In spring and autumn, at the vernal and autumnal equinoxes, both poles see the sun, and both northern and southern hemispheres share the light equally. Afterwards, one’s loss is the other’s gain.

The weeks around the equinox are a dream time for running. Every pre- or post-work run catches a sunrise or sunset. One wet evening I chanced on a rainbow in the eastern sky, the nearby clouds lit purple. But really I’m a sunrise person. In between some biblical rain, this month I’ve seen the mist rise from the River Ouse over York Minster, caught the first light of the sun turning a gate into a magic portal, and gazed on ghost trees in the fog over flooded fields.

At sunrise, I have the paths to myself.
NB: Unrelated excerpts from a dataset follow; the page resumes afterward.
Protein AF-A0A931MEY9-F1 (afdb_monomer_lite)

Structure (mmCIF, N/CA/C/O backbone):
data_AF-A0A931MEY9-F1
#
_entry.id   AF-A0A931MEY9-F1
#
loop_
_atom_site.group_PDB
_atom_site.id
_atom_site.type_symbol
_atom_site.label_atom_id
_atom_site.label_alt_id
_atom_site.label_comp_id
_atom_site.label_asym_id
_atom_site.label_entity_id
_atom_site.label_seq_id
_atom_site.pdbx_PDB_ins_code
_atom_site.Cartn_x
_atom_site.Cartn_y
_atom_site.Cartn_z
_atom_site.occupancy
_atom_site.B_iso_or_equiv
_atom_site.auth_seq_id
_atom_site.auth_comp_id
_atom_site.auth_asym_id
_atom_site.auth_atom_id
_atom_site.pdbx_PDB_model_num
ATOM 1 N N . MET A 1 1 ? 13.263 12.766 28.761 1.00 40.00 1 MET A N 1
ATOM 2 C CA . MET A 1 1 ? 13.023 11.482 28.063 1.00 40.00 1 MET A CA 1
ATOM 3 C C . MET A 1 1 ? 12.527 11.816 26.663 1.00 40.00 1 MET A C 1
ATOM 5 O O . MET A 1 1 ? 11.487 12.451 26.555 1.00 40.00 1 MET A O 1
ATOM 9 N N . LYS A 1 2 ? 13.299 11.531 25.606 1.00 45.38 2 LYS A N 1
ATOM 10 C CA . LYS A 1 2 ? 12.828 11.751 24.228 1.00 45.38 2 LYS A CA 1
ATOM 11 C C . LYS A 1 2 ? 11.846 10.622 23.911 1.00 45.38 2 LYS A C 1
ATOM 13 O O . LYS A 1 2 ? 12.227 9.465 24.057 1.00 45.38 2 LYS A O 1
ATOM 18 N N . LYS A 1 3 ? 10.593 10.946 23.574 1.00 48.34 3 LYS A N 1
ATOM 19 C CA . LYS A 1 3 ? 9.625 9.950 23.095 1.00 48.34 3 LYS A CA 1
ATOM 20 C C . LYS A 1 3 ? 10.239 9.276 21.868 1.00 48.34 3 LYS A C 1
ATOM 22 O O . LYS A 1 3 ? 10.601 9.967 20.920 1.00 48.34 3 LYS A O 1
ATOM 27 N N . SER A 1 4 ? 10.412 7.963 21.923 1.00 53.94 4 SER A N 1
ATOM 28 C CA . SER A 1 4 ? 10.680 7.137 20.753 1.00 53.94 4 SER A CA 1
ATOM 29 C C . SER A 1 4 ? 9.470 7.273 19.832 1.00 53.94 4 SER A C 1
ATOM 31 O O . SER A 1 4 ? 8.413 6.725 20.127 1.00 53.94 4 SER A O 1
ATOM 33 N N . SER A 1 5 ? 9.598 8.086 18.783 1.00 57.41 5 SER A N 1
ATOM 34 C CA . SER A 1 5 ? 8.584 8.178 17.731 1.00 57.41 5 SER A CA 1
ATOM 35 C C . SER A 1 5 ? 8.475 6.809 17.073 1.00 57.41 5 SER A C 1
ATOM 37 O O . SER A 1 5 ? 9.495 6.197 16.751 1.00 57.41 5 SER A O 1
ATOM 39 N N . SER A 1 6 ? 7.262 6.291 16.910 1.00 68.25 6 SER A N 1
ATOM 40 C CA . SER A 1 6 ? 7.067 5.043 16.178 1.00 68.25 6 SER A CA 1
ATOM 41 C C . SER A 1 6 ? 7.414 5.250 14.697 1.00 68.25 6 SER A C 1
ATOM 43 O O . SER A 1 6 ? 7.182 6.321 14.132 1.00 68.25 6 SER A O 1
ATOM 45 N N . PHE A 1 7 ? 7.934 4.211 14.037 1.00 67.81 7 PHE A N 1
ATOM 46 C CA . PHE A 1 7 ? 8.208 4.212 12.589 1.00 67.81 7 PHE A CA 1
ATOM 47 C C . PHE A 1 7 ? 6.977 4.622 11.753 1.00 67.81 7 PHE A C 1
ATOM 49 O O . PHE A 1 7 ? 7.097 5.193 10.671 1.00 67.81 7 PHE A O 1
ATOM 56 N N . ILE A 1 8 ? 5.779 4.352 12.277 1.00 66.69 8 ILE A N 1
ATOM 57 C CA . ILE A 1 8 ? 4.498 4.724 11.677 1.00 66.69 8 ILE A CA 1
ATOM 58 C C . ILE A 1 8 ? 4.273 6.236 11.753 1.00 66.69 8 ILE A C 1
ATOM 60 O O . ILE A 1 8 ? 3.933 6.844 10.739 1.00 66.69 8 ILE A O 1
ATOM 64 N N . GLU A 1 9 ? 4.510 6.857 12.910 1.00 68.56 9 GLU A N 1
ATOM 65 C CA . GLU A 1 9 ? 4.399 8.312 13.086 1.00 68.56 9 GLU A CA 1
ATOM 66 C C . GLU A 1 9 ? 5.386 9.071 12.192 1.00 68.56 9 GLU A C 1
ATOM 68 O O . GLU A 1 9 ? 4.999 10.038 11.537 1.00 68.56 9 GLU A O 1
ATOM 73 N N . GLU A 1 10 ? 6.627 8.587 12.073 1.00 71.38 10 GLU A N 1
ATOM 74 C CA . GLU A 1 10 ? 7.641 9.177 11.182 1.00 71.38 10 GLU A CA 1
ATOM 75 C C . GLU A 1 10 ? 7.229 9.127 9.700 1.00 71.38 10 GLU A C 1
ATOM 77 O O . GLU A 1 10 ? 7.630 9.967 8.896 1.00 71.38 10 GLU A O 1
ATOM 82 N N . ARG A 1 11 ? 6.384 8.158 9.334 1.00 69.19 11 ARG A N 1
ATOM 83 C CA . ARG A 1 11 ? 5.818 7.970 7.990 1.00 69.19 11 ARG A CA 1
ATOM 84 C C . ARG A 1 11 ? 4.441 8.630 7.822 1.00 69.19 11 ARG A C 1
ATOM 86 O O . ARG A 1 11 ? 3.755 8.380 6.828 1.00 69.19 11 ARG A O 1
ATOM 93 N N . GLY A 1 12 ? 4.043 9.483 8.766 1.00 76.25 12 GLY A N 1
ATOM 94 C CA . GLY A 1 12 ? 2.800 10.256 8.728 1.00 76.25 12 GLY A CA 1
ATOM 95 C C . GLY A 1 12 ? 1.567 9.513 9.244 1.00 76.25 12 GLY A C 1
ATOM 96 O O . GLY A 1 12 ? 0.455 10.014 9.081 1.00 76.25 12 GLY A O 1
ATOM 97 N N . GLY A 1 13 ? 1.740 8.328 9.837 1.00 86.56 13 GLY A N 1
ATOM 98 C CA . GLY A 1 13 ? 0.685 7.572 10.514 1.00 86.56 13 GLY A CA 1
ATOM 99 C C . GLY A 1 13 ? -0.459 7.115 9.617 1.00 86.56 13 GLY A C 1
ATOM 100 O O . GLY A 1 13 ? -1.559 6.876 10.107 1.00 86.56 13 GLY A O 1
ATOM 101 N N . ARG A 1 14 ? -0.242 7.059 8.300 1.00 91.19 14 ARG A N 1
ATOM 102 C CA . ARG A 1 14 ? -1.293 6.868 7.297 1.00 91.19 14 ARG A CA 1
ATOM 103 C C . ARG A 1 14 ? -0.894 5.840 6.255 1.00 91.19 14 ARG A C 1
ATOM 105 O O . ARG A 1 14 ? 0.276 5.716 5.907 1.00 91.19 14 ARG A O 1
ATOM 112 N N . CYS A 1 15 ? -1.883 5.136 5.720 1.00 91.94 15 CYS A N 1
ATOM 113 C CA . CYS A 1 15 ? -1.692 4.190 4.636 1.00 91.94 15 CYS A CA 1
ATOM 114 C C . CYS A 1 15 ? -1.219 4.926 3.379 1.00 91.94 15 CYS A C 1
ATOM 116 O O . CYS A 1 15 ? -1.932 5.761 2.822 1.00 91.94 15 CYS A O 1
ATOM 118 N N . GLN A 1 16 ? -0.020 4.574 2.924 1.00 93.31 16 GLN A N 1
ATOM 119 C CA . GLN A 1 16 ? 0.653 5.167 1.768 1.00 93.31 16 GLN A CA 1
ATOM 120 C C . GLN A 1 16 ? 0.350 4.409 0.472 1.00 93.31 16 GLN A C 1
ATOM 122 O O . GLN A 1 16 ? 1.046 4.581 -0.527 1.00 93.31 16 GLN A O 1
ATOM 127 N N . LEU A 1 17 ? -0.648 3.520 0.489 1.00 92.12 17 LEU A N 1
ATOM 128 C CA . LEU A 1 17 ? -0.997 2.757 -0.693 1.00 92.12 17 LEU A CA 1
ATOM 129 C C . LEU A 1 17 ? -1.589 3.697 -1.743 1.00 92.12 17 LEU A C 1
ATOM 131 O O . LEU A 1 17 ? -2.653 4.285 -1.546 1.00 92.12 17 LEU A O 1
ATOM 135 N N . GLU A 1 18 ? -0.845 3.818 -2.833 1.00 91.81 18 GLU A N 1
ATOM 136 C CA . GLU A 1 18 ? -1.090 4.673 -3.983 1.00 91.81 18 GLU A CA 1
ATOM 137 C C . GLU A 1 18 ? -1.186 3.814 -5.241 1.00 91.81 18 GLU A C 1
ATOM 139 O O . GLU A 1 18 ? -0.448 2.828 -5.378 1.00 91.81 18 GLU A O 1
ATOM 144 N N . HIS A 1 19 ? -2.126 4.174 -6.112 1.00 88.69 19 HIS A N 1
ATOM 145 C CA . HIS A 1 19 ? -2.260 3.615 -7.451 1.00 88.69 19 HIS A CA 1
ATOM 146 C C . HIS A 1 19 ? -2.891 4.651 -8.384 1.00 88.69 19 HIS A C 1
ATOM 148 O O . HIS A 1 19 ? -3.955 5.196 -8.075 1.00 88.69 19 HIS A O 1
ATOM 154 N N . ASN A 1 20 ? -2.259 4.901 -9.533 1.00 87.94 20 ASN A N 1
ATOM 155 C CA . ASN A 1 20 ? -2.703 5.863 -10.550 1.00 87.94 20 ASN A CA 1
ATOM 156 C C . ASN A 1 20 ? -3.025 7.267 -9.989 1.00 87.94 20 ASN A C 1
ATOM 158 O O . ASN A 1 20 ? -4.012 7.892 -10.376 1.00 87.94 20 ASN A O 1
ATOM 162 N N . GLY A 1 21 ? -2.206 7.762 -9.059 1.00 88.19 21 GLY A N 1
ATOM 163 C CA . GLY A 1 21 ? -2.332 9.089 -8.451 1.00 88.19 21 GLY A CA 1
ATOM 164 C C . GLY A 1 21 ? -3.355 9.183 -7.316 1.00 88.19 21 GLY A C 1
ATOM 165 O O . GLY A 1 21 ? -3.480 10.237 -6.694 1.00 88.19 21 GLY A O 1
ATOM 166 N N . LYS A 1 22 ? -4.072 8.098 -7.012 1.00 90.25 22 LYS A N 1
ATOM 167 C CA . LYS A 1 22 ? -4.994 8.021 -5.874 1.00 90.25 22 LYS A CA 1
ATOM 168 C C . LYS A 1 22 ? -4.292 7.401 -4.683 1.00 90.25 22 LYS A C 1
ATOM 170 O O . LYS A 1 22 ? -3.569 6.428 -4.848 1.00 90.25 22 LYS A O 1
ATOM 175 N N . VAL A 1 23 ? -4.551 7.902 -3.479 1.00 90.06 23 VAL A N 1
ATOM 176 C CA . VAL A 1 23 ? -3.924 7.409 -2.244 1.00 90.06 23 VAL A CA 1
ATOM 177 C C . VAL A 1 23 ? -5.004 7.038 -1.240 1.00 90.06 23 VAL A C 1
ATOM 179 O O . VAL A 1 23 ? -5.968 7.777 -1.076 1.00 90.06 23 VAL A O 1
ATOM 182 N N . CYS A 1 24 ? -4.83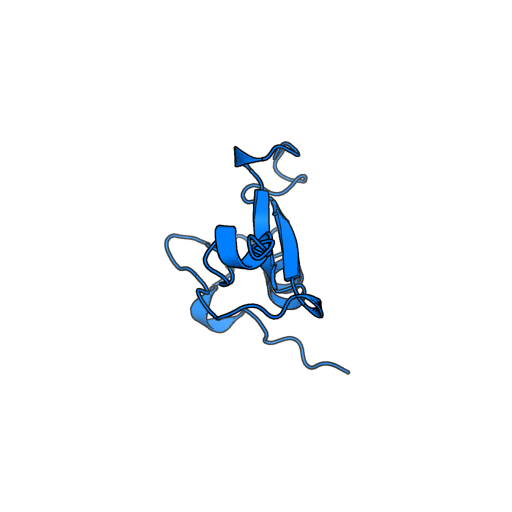7 5.922 -0.527 1.00 90.69 24 CYS A N 1
ATOM 183 C CA . CYS A 1 24 ? -5.751 5.565 0.558 1.00 90.69 24 CYS A CA 1
ATOM 184 C C . CYS A 1 24 ? -5.768 6.627 1.671 1.00 90.69 24 CYS A C 1
ATOM 186 O O . CYS A 1 24 ? -6.834 7.087 2.071 1.00 90.69 24 CYS A O 1
ATOM 188 N N . GLY A 1 25 ? -4.601 6.978 2.224 1.00 89.50 25 GLY A N 1
ATOM 189 C CA . GLY A 1 25 ? -4.436 8.094 3.162 1.00 89.50 25 GLY A CA 1
ATOM 190 C C . GLY A 1 25 ? -5.085 7.929 4.543 1.00 89.50 25 GLY A C 1
ATOM 191 O O . GLY A 1 25 ? -4.941 8.812 5.389 1.00 89.50 25 GLY A O 1
ATOM 192 N N . ARG A 1 26 ? -5.782 6.819 4.811 1.00 88.69 26 ARG A N 1
ATOM 193 C CA . ARG A 1 26 ? -6.420 6.572 6.112 1.00 88.69 26 ARG A CA 1
ATOM 194 C C . ARG A 1 26 ? -5.380 6.380 7.221 1.00 88.69 26 ARG A C 1
ATOM 196 O O . ARG A 1 26 ? -4.319 5.825 6.928 1.00 88.69 26 ARG A O 1
ATOM 203 N N . PRO A 1 27 ? -5.670 6.795 8.470 1.00 89.75 27 PRO A N 1
ATOM 204 C CA . PRO A 1 27 ? -4.807 6.519 9.620 1.00 89.75 27 PRO A CA 1
ATOM 205 C C . PRO A 1 27 ? -4.522 5.025 9.728 1.00 89.75 27 PRO A C 1
ATOM 207 O O . PRO A 1 27 ? -5.414 4.252 9.400 1.00 89.75 27 PRO A O 1
ATOM 210 N N . LEU A 1 28 ? -3.324 4.630 10.145 1.00 88.19 28 LEU A N 1
ATOM 211 C CA . LEU A 1 28 ? -2.929 3.237 10.364 1.00 88.19 28 LEU A CA 1
ATOM 212 C C . LEU A 1 28 ? -2.917 2.893 11.854 1.00 88.19 28 LEU A C 1
ATOM 214 O O . LEU A 1 28 ? -2.448 3.693 12.662 1.00 88.19 28 LEU A O 1
ATOM 218 N N . ASP A 1 29 ? -3.359 1.681 12.179 1.00 85.75 29 ASP A N 1
ATOM 219 C CA . ASP A 1 29 ? -3.020 1.011 13.436 1.00 85.75 29 ASP A CA 1
ATOM 220 C C . ASP A 1 29 ? -1.691 0.255 13.265 1.00 85.75 29 ASP A C 1
ATOM 222 O O . ASP A 1 29 ? -1.400 -0.264 12.181 1.00 85.75 29 ASP A O 1
ATOM 226 N N . PHE A 1 30 ? -0.878 0.194 14.317 1.00 85.62 30 PHE A N 1
ATOM 227 C CA . PHE A 1 30 ? 0.375 -0.551 14.327 1.00 85.62 30 PHE A CA 1
ATOM 228 C C . PHE A 1 30 ? 0.168 -2.030 14.003 1.00 85.62 30 PHE A C 1
ATOM 230 O O . PHE A 1 30 ? 0.894 -2.563 13.162 1.00 85.62 30 PHE A O 1
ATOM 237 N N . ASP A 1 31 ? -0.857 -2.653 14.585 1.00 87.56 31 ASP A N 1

I like to run along the river, or in the woods. The colder nights and still warm days mean that vapour rises from the water and floats among the trees. The grass is soaking, and fences drip with tiny golden orbs of dew. In the city, the neon lights of the Esso garage are briefly a fairground ride against the technicolour sky.

This morning I remembered the Equinox – a week late, but does it matter? The sun rose today at 7am, and will set at 6:41pm. The nights are being drawn in for us in the northern hemisphere, whilst the days loosen their grip, extending their warm grasp southwards.

At the gate to Old Sulehay woods, the fog was lying over flooded fields, with a sunrise lightshow peaking high above. To the south of the path, the meadow was waist high with grasses lit ochre, mist blurring the trees and bringing everything closer, nearer. I took some pictures and they are spectacular but they don’t contain it. The sounds of birds rustling and settling and jostling the leaves. The distant cars that never appear. The tiny lights of a farmhouse on the horizon.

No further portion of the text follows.